On 21 July 2016, Zhuwao was ordered out of the Parliament building after he failed to respond to questioning during a portfolio committee session. Zhuwao had been called before the committee to answer questions about an allegedly corrupt deal he had brokered when he hired a private consultancy firm, whose owner Zhuwao had a personal relationship with, to spearhead Zimbabwe's National Economic Empowerment Strategy. At his questioning session before the committee on 21 July, Zhuwao engaged in a heated exchange with committee chair Justice Mayor Wadyajena. Other Members of Parliament accused Zhuwao of being under of the influence of drugs as he would occasionally burst out in "hysterical" laughter and declined to answer questions, only repeating the statement, "My name is Patrick Zhuwao, and can you allow me to respond in a manner that Patrick Zhuwao responds?" Wadyajena told Zhuwao to excuse himself if he was not ready to answer the questions. After a lengthy exchange, the committee asked Zhuwao to leave the chamber and return when he was "sober and when he understood the questions and issues involved." Some lawmakers said they were surprised by his conduct, noting that in their previous interactions with him he had always been articulate.

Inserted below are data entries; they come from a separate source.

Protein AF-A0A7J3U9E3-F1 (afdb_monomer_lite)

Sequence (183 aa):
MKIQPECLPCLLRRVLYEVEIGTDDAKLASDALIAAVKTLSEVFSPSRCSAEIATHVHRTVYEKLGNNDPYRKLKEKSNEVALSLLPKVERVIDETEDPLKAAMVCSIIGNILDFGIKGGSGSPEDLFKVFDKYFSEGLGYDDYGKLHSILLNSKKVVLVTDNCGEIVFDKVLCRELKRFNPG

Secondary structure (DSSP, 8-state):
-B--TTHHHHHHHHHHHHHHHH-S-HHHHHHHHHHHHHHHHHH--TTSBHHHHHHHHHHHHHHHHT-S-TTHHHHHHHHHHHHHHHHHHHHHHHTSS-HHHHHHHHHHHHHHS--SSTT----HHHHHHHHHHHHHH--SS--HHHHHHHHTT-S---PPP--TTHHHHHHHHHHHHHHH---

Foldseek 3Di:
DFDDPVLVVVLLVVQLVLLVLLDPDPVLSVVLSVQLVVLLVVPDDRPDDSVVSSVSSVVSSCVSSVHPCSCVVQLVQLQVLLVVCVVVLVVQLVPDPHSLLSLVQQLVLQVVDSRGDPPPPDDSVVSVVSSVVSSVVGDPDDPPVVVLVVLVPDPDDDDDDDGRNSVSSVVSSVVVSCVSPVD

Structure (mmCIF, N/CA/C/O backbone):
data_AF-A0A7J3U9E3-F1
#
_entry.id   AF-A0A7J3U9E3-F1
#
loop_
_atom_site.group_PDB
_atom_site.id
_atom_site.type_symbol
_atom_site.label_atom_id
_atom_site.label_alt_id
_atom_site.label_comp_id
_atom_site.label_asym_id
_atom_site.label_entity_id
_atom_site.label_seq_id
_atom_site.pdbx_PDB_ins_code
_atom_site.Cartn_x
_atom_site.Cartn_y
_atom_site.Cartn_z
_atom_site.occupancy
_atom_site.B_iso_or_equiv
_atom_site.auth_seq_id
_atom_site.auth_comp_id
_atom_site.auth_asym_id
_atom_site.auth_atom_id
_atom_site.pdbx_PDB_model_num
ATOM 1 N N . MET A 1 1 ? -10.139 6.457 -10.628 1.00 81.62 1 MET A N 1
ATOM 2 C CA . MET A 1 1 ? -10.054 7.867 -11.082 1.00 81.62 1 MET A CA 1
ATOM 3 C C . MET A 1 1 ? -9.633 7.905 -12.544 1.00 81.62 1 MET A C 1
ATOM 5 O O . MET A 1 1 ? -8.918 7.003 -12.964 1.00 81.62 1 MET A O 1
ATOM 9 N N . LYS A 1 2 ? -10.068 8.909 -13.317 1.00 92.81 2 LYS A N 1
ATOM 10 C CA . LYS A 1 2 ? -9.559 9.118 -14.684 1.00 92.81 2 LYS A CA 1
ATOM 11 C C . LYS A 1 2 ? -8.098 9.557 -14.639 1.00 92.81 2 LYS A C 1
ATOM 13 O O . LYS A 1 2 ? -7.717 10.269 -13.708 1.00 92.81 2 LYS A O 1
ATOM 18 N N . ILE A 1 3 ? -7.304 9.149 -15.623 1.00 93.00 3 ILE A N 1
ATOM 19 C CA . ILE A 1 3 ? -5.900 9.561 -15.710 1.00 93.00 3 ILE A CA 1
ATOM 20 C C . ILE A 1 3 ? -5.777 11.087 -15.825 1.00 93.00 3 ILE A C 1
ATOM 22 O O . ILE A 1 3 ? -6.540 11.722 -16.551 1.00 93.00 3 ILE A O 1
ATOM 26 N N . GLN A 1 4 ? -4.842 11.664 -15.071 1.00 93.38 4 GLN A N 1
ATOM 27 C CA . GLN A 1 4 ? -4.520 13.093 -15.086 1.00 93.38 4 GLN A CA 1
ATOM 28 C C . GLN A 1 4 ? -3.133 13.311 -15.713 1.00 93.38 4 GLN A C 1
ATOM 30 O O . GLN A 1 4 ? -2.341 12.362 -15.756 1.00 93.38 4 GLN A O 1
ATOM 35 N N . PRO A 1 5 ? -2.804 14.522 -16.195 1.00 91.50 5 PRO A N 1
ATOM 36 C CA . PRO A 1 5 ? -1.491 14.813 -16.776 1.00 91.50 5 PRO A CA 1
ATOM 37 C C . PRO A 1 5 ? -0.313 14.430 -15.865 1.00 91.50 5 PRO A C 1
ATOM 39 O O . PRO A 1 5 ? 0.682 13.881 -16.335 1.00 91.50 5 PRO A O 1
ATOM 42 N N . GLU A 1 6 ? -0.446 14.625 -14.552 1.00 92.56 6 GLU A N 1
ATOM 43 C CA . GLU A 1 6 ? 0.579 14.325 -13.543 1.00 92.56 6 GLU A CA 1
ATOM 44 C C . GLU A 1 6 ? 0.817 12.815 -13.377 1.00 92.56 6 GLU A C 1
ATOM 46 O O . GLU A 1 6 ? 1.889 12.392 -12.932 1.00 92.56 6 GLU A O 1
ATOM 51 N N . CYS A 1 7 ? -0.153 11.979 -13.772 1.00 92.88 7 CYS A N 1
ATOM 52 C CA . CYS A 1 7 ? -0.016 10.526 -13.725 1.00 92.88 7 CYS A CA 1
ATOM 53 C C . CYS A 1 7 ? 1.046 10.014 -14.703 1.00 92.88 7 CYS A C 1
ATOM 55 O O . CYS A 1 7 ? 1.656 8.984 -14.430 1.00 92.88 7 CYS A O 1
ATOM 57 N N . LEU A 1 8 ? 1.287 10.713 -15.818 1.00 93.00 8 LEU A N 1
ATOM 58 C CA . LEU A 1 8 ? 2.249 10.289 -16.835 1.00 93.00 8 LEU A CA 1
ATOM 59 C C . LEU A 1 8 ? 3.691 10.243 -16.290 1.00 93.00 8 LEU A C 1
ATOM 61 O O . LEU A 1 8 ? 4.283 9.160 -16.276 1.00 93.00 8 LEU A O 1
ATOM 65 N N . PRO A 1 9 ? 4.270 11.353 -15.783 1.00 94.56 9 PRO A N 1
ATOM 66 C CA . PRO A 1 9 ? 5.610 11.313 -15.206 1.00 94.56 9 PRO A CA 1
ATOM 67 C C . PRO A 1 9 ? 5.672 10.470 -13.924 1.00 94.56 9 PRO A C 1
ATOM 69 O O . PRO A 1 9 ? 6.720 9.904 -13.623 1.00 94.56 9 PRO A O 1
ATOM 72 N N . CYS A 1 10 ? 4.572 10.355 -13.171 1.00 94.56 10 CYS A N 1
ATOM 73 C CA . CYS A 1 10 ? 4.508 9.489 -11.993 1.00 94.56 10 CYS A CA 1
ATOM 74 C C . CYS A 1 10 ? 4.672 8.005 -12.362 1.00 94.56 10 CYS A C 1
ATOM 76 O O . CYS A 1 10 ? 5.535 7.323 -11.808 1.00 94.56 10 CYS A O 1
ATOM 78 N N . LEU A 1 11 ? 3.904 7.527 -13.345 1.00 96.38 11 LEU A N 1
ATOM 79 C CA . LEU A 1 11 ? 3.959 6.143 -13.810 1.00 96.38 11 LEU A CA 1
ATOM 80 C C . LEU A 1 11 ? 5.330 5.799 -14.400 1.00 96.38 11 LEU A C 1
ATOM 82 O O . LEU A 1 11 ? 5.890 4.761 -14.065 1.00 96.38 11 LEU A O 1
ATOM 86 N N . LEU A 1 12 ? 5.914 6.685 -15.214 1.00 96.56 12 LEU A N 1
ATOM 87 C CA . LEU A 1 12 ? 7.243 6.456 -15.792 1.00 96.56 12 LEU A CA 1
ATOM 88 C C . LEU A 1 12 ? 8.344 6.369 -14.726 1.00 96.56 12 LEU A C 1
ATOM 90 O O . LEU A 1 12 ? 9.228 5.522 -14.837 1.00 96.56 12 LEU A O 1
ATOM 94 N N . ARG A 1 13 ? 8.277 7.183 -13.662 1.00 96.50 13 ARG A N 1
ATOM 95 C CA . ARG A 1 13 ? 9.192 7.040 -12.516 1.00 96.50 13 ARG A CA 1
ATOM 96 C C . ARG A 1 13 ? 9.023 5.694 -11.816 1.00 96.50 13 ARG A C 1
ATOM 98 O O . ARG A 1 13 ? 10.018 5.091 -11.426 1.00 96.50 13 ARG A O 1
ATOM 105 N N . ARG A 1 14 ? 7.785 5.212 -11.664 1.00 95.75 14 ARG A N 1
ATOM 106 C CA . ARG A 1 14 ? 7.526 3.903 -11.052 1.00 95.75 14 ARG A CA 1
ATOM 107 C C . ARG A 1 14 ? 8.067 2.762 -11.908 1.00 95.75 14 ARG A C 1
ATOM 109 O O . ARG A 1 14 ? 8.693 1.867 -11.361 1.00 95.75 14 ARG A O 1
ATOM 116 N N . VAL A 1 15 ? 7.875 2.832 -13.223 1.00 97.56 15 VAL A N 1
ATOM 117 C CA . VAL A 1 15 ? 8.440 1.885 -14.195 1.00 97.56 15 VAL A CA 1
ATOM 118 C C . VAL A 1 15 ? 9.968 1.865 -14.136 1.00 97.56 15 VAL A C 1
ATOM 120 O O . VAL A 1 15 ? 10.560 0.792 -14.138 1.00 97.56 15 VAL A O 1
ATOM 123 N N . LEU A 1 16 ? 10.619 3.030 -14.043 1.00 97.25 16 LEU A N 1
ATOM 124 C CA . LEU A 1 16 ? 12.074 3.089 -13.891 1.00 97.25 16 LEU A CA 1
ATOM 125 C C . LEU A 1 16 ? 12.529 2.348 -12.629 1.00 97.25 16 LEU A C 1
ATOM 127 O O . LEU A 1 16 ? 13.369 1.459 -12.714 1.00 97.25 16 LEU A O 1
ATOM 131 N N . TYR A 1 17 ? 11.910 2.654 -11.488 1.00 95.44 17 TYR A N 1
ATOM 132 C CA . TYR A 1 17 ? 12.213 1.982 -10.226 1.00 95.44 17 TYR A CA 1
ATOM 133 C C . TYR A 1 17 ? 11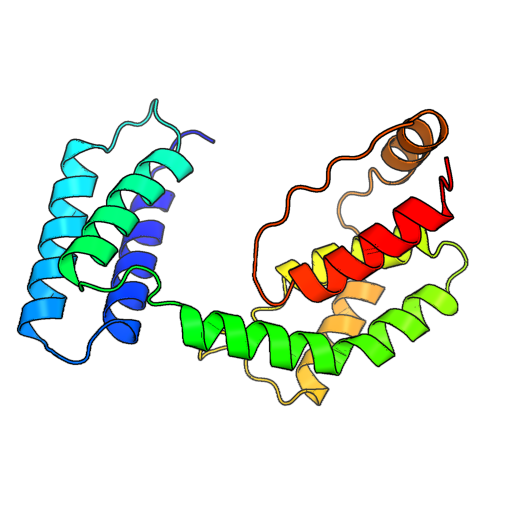.970 0.464 -10.291 1.00 95.44 17 TYR A C 1
ATOM 135 O O . TYR A 1 17 ? 12.771 -0.318 -9.791 1.00 95.44 17 TYR A O 1
ATOM 143 N N . GLU A 1 18 ? 10.878 0.038 -10.927 1.00 95.50 18 GLU A N 1
ATOM 144 C CA . GLU A 1 18 ? 10.525 -1.371 -11.140 1.00 95.50 18 GLU A CA 1
ATOM 145 C C . GLU A 1 18 ? 11.589 -2.134 -11.938 1.00 95.50 18 GLU A C 1
ATOM 147 O O . GLU A 1 18 ? 11.934 -3.265 -11.594 1.00 95.50 18 GLU A O 1
ATOM 152 N N . VAL A 1 19 ? 12.135 -1.504 -12.979 1.00 97.00 19 VAL A N 1
ATOM 153 C CA . VAL A 1 19 ? 13.220 -2.067 -13.786 1.00 97.00 19 VAL A CA 1
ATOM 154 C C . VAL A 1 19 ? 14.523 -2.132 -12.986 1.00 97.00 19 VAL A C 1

On 9 October 2017, Zhuwao was appointed Minister of Public Service, Labour and Social Welfare of Zimbabwe. He announced on 10 November that government employees would be receiving bonuses.

=== 2017 coup d'état and aftermath ===

On 11 November 2017, it was often incorrectly reported that Zhuwao was taken into custody by the Zimbabwean military in relation to the 2017 coup d'état. The reports that he was arrested were false; Zhuwao was in fact returning from a foreign trip, but changed his plans after hearing about the coup. On 19 November 2017, Zhuwao was expelled from ZANU–PF by the party's central committee. Other prominent G40 politicians, including Grace Mugabe, Saviour Kasukuwere, Jonathan Moyo, Ignatius Chombo, Walter Mzembi, Shadreck Mashayamombe, Makhosini Hlongwane, Innocent Hamandishe, Samuel Undenge, and Sarah Mahoka were also expelled from the party. Even after fleeing the country, Zhuwao continued defending Robert Mugabe, calling the president's critics "dumb" and saying that the president was "willing to die for what is correct." ZANU–PF spokesman Nick Mangwana responded that Zhuwao should stop making "inflammatory" remarks.

On 27 November 2017, Mugabe's successor Emmerson Mnangagwa dissolved the cabinet, keeping only Patrick Chinamasa and Simbarashe Mumbengegwi as acting ministers of Finance until a new cabinet was named. In a December 2017 phone interview with The Standard, Zhuwao reported that during the coup, his farm was looted and his workers were beaten. He said that he was proud to have served in Mugabe's government, but that he was quitting politics and remaining in South Africa for the time being out of safety concerns. He said, "People can say I ran away. Yes, I did. It's better than to wait to be killed."

After the 2018 Bulawayo bombing, Zhuwao published an open letter to British Prime Minister Theresa May in which he urged her to dispatch Scotland Yard to Zimbabwe to investigate the attack. Zhuwao cited the example of the United States, which sent Federal Bureau of Investigation personnel to Ethiopia to investigate a bombing in Addis Ababa that happened on the same day as the Bulawayo bombing.

As of 2020, Zhuwao was reportedly studying towards a Doctor of Philosophy degree in digital business, with a focus on digital agriculture, at the University of the Witwatersrand Business School in Johannesburg. That year, Zhuwao's 827-hectare Diandra Farm, located in Mashonaland West Province, was seized by order of the Ministry of Agriculture. Zhuwao has remained in exile since the 2017 coup, citing fear of retribution in Zimbabwe due to the "pettiness of Mnangagwa."

== Personal life ==
Zhuwao is married to Beauty Lily Zhuwao. His son, Jason Zhuwao, is also active in ZANU–PF politics and was reported to be planning to run for Parliament in the Harare Central constituency against MDC–T leader Murisi Zvidzai.